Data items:
———

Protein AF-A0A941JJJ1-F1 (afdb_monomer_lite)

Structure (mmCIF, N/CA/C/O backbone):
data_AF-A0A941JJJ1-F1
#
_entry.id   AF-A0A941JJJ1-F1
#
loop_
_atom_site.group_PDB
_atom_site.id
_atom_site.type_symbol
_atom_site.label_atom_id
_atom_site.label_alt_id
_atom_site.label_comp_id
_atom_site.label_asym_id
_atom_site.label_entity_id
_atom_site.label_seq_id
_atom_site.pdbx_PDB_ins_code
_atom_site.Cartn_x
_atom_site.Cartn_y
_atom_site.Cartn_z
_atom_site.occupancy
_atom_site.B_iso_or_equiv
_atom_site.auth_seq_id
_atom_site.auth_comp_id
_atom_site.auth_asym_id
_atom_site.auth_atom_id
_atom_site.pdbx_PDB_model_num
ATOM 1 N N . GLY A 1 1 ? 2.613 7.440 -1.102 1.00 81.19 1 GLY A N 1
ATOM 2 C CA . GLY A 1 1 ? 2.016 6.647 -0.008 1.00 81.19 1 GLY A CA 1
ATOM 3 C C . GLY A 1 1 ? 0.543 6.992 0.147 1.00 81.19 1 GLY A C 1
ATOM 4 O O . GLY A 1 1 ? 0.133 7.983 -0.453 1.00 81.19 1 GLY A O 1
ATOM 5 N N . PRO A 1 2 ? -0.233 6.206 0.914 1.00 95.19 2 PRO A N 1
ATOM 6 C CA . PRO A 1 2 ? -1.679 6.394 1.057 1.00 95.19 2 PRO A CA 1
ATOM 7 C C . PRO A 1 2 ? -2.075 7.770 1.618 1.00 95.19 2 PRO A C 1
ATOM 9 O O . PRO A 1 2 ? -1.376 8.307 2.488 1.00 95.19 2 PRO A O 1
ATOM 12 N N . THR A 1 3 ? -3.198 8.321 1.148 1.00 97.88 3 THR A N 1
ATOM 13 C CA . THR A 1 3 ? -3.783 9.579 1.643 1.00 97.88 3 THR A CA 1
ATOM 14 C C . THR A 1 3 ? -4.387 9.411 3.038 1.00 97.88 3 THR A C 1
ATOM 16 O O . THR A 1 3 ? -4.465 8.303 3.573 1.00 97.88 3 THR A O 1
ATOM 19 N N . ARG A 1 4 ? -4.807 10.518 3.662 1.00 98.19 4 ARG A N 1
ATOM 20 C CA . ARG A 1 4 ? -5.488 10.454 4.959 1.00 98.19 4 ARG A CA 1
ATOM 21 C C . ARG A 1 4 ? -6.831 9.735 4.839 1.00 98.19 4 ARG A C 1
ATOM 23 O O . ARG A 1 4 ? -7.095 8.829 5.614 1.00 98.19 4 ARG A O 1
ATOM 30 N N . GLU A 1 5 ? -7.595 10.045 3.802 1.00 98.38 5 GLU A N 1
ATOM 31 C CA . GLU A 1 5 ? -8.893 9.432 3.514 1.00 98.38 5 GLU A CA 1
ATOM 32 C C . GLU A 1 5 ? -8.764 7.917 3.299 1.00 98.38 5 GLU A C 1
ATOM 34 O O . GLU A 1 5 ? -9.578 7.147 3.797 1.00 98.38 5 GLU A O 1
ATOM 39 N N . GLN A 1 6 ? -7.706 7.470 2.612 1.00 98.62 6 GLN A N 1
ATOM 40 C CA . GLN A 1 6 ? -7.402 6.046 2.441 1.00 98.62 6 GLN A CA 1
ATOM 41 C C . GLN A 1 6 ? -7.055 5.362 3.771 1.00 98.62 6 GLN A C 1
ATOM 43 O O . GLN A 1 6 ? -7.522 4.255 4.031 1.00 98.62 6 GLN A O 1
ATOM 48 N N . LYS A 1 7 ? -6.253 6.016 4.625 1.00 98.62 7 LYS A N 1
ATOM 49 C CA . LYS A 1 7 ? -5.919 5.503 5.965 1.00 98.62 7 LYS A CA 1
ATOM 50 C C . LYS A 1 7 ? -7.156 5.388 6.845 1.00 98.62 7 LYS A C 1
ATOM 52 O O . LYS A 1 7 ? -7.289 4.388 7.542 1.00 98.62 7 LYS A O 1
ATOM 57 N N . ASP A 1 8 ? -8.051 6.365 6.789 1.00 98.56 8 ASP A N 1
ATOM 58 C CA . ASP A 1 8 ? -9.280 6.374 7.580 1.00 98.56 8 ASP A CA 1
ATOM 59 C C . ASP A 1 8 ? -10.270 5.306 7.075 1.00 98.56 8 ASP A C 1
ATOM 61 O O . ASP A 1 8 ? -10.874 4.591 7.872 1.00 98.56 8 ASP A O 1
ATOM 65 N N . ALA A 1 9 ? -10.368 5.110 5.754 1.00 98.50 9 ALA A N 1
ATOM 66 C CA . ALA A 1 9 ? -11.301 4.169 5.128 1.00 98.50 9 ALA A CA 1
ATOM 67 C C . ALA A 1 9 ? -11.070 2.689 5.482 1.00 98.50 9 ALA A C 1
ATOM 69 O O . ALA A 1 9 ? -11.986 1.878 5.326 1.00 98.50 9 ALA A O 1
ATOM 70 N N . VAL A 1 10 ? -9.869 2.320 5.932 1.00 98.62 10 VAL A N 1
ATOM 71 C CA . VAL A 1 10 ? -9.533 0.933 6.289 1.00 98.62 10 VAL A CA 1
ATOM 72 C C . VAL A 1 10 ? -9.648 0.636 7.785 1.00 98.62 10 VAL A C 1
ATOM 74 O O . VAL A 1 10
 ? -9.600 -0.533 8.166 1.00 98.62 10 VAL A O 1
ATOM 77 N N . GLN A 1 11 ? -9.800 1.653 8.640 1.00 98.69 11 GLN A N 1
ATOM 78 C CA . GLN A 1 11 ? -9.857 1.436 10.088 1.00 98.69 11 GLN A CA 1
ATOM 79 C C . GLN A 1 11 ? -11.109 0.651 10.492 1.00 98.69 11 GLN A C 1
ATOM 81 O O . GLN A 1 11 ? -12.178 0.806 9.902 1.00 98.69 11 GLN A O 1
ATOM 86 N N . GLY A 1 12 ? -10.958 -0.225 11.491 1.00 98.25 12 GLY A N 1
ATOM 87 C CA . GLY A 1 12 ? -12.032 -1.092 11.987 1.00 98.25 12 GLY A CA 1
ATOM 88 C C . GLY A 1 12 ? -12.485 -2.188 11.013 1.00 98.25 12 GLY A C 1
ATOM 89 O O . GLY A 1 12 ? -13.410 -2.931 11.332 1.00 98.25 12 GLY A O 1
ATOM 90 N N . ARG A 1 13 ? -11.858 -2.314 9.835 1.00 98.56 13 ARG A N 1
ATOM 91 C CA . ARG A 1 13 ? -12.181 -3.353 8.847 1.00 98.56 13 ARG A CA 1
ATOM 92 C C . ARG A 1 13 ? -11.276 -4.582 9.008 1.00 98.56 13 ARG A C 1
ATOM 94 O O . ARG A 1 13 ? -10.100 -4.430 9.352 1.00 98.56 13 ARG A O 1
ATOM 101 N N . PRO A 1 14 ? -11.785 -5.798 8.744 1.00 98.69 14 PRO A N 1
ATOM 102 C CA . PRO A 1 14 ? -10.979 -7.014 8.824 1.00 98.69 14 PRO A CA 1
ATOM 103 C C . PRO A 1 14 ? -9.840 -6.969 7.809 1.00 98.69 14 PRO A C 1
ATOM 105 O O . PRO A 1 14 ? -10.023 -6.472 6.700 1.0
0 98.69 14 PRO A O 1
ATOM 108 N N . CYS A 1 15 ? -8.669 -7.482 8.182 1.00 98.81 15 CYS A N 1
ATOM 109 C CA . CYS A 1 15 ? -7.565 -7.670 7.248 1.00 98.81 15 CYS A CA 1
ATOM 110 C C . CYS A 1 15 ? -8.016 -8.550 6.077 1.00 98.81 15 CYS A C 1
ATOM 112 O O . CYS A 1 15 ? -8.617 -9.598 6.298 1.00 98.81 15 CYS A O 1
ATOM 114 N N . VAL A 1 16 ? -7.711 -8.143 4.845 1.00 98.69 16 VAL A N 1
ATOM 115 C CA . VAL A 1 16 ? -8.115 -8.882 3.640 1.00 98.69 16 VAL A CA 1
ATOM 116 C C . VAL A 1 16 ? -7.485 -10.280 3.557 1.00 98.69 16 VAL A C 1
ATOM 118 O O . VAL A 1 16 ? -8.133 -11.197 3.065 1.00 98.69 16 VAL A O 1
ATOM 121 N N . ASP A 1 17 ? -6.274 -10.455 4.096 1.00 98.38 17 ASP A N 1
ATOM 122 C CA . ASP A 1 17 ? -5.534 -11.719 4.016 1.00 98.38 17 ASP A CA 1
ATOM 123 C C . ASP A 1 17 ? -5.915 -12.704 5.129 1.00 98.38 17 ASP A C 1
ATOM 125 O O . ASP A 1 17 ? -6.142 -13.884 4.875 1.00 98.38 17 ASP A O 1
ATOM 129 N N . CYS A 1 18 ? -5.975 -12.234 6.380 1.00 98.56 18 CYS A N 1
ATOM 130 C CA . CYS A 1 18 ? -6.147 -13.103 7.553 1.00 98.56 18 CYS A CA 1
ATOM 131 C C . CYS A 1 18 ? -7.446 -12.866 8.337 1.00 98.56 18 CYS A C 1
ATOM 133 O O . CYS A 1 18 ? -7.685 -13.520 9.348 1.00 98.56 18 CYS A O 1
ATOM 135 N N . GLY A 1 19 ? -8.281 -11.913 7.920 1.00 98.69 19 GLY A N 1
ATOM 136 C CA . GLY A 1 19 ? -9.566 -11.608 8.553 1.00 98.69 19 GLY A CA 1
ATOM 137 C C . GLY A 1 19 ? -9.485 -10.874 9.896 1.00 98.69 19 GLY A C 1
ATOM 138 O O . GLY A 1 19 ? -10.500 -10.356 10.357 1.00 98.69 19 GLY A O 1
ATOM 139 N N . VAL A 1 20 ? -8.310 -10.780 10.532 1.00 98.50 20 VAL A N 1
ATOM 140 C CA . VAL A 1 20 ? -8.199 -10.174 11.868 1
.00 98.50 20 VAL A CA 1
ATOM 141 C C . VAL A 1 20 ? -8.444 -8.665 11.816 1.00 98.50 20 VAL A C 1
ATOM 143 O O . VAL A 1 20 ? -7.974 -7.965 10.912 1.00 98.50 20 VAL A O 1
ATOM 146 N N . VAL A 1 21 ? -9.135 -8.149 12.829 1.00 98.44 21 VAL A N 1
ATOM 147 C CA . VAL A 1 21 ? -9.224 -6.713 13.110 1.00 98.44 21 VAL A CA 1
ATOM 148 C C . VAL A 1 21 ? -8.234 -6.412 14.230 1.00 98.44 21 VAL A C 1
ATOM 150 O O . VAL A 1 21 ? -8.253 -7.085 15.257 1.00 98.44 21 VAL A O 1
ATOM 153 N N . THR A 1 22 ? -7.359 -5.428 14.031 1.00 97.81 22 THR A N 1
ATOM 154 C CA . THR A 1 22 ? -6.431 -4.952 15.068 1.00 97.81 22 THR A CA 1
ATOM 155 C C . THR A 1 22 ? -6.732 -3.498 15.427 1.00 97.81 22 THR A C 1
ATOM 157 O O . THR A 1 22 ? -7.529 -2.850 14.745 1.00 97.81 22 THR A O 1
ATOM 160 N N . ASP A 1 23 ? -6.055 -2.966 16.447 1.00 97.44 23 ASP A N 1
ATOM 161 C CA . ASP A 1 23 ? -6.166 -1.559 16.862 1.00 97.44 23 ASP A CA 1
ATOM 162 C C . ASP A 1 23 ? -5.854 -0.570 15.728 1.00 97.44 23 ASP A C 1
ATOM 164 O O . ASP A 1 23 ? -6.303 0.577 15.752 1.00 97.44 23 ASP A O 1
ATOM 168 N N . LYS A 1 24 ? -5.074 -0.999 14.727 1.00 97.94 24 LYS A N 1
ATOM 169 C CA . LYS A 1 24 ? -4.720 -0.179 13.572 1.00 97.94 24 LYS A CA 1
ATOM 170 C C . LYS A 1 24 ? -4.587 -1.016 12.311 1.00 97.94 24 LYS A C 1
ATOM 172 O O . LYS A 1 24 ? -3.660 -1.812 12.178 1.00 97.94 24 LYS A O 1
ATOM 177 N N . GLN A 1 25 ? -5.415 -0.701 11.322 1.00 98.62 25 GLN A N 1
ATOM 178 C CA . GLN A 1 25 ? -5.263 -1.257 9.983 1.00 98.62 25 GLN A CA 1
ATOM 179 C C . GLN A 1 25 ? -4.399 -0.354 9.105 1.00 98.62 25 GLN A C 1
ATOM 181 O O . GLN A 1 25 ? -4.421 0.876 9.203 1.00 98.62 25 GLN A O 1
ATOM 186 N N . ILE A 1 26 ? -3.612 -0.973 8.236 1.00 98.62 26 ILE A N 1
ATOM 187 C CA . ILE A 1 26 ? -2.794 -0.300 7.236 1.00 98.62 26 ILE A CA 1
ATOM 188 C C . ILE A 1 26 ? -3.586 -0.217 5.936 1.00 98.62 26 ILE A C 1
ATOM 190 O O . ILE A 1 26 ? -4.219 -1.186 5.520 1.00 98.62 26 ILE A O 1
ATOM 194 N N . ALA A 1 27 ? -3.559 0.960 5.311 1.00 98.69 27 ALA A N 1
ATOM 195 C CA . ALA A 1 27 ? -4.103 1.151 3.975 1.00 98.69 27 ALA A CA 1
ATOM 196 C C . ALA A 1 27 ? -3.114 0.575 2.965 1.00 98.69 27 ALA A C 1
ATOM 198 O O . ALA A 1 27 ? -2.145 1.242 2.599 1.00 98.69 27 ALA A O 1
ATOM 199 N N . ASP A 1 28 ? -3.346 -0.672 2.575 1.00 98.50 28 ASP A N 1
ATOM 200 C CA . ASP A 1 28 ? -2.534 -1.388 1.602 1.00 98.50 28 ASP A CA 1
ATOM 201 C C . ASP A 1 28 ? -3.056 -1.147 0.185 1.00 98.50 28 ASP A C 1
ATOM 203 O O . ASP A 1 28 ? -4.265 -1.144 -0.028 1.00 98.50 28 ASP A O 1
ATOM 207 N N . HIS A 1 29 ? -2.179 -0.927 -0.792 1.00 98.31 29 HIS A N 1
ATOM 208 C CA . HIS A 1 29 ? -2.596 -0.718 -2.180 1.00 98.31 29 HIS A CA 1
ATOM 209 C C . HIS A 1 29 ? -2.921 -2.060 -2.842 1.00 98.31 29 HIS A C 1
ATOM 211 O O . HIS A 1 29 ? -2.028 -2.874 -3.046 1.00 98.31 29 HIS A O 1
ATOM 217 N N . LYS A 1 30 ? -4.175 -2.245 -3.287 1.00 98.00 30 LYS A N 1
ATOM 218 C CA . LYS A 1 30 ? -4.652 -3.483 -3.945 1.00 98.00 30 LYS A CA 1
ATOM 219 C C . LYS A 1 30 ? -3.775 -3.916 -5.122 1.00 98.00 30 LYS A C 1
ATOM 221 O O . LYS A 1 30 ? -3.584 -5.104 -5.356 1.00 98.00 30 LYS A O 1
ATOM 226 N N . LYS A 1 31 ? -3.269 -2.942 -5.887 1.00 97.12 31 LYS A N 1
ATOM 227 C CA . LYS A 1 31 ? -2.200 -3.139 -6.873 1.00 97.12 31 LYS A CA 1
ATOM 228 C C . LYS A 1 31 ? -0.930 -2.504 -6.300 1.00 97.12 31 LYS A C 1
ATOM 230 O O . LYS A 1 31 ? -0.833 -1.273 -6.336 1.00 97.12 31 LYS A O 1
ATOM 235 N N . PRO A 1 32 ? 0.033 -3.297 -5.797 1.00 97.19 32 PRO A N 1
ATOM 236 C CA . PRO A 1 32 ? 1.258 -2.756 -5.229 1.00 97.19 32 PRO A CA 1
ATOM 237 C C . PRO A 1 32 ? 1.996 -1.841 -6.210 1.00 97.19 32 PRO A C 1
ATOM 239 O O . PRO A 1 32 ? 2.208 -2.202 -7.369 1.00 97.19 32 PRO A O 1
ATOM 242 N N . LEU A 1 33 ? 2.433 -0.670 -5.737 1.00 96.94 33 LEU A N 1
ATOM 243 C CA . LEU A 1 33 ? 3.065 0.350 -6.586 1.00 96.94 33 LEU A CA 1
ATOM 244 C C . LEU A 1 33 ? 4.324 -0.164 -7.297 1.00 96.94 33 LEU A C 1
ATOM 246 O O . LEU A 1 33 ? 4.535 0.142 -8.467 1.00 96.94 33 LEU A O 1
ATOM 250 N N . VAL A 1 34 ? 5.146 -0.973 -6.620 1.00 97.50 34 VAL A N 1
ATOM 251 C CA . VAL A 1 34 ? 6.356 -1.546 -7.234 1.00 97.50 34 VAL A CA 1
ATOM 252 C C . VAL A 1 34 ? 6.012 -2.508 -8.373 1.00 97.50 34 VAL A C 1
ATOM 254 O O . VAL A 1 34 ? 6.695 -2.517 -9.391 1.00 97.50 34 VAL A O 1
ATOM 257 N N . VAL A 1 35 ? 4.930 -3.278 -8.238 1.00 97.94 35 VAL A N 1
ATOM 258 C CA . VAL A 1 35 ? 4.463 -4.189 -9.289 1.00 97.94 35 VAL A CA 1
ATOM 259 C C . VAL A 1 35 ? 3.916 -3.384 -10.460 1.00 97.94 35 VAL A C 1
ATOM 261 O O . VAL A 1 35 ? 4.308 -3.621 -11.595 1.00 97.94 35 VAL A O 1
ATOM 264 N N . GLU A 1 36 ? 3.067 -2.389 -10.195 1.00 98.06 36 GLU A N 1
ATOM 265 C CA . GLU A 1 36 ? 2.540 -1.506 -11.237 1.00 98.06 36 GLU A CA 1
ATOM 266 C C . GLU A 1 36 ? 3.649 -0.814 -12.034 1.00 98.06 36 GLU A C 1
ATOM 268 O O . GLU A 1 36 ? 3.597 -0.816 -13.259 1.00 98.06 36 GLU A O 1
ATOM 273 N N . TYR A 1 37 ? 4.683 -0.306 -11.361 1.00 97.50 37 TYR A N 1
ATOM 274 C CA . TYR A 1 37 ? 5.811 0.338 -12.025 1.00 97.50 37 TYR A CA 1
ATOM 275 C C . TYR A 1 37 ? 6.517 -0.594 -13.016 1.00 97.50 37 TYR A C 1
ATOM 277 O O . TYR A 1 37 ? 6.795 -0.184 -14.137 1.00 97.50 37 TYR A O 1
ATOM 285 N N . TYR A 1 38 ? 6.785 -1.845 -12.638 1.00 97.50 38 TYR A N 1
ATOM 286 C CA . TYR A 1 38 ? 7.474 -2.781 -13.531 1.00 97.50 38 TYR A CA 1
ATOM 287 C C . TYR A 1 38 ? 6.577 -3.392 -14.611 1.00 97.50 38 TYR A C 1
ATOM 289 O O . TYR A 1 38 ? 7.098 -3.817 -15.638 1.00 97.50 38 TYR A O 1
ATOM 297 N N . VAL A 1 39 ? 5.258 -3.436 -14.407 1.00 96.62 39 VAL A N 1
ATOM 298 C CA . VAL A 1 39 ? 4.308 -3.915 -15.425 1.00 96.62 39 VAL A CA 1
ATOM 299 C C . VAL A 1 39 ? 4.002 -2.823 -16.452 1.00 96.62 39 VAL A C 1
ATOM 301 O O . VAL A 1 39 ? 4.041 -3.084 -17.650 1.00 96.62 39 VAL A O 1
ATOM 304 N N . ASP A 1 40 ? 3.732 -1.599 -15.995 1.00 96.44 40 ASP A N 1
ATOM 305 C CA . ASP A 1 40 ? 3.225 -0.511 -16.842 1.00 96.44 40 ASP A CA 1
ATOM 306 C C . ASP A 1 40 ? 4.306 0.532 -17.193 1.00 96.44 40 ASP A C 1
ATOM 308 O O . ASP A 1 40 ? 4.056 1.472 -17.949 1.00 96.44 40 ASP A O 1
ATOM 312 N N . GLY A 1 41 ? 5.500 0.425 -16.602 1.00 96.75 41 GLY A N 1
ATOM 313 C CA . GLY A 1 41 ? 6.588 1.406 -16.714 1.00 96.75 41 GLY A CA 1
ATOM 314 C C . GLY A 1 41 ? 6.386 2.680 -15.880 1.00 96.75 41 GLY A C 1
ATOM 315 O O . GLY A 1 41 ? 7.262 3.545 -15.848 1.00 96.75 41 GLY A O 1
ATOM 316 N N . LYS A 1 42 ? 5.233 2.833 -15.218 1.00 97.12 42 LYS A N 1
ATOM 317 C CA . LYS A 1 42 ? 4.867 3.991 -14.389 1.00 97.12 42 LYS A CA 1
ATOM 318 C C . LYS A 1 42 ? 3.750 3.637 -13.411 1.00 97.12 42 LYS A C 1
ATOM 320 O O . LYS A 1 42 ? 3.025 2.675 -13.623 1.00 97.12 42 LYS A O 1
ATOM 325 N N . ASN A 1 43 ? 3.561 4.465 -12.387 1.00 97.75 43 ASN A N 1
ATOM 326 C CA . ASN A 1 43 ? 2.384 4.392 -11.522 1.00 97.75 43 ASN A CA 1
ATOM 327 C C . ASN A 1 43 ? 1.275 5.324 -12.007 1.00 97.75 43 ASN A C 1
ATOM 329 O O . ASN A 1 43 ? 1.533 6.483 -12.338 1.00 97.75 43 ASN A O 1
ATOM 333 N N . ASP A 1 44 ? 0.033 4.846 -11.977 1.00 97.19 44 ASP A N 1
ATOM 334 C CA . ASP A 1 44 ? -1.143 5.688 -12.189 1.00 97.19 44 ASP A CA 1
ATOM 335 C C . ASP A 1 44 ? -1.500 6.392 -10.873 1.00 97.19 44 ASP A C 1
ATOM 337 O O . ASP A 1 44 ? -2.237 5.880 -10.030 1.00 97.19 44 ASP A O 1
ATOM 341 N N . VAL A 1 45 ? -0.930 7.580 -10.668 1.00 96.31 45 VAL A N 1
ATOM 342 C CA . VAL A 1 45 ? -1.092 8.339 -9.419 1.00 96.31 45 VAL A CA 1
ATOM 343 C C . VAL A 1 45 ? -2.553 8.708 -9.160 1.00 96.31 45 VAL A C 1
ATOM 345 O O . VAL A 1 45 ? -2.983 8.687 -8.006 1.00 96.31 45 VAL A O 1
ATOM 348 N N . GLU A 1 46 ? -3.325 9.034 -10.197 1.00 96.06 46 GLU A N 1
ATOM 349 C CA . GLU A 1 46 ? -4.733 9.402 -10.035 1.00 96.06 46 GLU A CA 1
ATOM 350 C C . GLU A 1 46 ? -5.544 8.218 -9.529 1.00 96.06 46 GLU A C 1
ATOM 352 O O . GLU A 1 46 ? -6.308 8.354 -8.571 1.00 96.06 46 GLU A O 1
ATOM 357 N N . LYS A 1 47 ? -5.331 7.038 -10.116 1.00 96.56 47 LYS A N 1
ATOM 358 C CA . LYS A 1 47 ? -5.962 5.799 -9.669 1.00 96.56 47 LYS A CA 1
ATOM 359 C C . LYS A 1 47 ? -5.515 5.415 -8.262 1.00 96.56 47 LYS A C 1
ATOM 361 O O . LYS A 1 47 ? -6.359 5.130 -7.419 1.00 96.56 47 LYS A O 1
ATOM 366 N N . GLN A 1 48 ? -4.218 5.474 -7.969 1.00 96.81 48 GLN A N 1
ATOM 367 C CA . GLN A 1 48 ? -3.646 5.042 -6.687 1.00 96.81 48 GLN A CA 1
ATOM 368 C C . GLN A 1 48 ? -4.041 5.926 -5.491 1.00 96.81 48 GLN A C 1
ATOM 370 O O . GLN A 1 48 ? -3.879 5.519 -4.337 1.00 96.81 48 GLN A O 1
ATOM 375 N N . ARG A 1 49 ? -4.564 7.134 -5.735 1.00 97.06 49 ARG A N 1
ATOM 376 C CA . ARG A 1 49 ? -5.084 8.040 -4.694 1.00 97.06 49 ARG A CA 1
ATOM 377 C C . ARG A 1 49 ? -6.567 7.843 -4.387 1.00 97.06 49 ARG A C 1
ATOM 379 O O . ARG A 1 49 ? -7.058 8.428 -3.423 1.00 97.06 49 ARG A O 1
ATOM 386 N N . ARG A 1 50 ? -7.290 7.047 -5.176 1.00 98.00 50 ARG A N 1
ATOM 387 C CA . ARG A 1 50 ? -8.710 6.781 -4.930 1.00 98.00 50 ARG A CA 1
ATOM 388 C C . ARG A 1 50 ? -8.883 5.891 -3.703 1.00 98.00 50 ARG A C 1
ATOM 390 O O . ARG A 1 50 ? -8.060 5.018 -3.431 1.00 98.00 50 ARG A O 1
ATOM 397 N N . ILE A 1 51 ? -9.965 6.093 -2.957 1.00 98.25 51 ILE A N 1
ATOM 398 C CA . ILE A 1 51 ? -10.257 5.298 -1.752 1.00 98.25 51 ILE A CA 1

———

Your assignment:
Only one stretch of the records above is wanted: the lines between the one holding "ATOM 239 O O" and the one holding "ATOM 274 C CA", inclusive, reproduced exactly.

Written answer:
ATOM 239 O O . PRO A 1 32 ? 2.208 -2.202 -7.369 1.00 97.19 32 PRO A O 1
ATOM 242 N N . LEU A 1 33 ? 2.433 -0.670 -5.737 1.00 96.94 33 LEU A N 1
ATOM 243 C CA . LEU A 1 33 ? 3.065 0.350 -6.586 1.00 96.94 33 LEU A CA 1
ATOM 244 C C . LEU A 1 33 ? 4.324 -0.164 -7.297 1.00 96.94 33 LEU A C 1
ATOM 246 O O . LEU A 1 33 ? 4.535 0.142 -8.467 1.00 96.94 33 LEU A O 1
ATOM 250 N N . VAL A 1 34 ? 5.146 -0.973 -6.620 1.00 97.50 34 VAL A N 1
ATOM 251 C CA . VAL A 1 34 ? 6.356 -1.546 -7.234 1.00 97.50 34 VAL A CA 1
ATOM 252 C C . VAL A 1 34 ? 6.012 -2.508 -8.373 1.00 97.50 34 VAL A C 1
ATOM 254 O O . VAL A 1 34 ? 6.695 -2.517 -9.391 1.00 97.50 34 VAL A O 1
ATOM 257 N N . VAL A 1 35 ? 4.930 -3.278 -8.238 1.00 97.94 35 VAL A N 1
ATOM 258 C CA . VAL A 1 35 ? 4.463 -4.189 -9.289 1.00 97.94 35 VAL A CA 1
ATOM 259 C C . VAL A 1 35 ? 3.916 -3.384 -10.460 1.00 97.94 35 VAL A C 1
ATOM 261 O O . VAL A 1 35 ? 4.308 -3.621 -11.595 1.00 97.94 35 VAL A O 1
ATOM 264 N N . GLU A 1 36 ? 3.067 -2.389 -10.195 1.00 98.06 36 GLU A N 1
ATOM 265 C CA . GLU A 1 36 ? 2.540 -1.506 -11.237 1.00 98.06 36 GLU A CA 1
ATOM 266 C C . GLU A 1 36 ? 3.649 -0.814 -12.034 1.00 98.06 36 GLU A C 1
ATOM 268 O O . GLU A 1 36 ? 3.597 -0.816 -13.259 1.00 98.06 36 GLU A O 1
ATOM 273 N N . TYR A 1 37 ? 4.683 -0.306 -11.361 1.00 97.50 37 TYR A N 1
ATOM 274 C CA . TYR A 1 37 ? 5.811 0.338 -12.025 1.00 97.50 37 TYR A CA 1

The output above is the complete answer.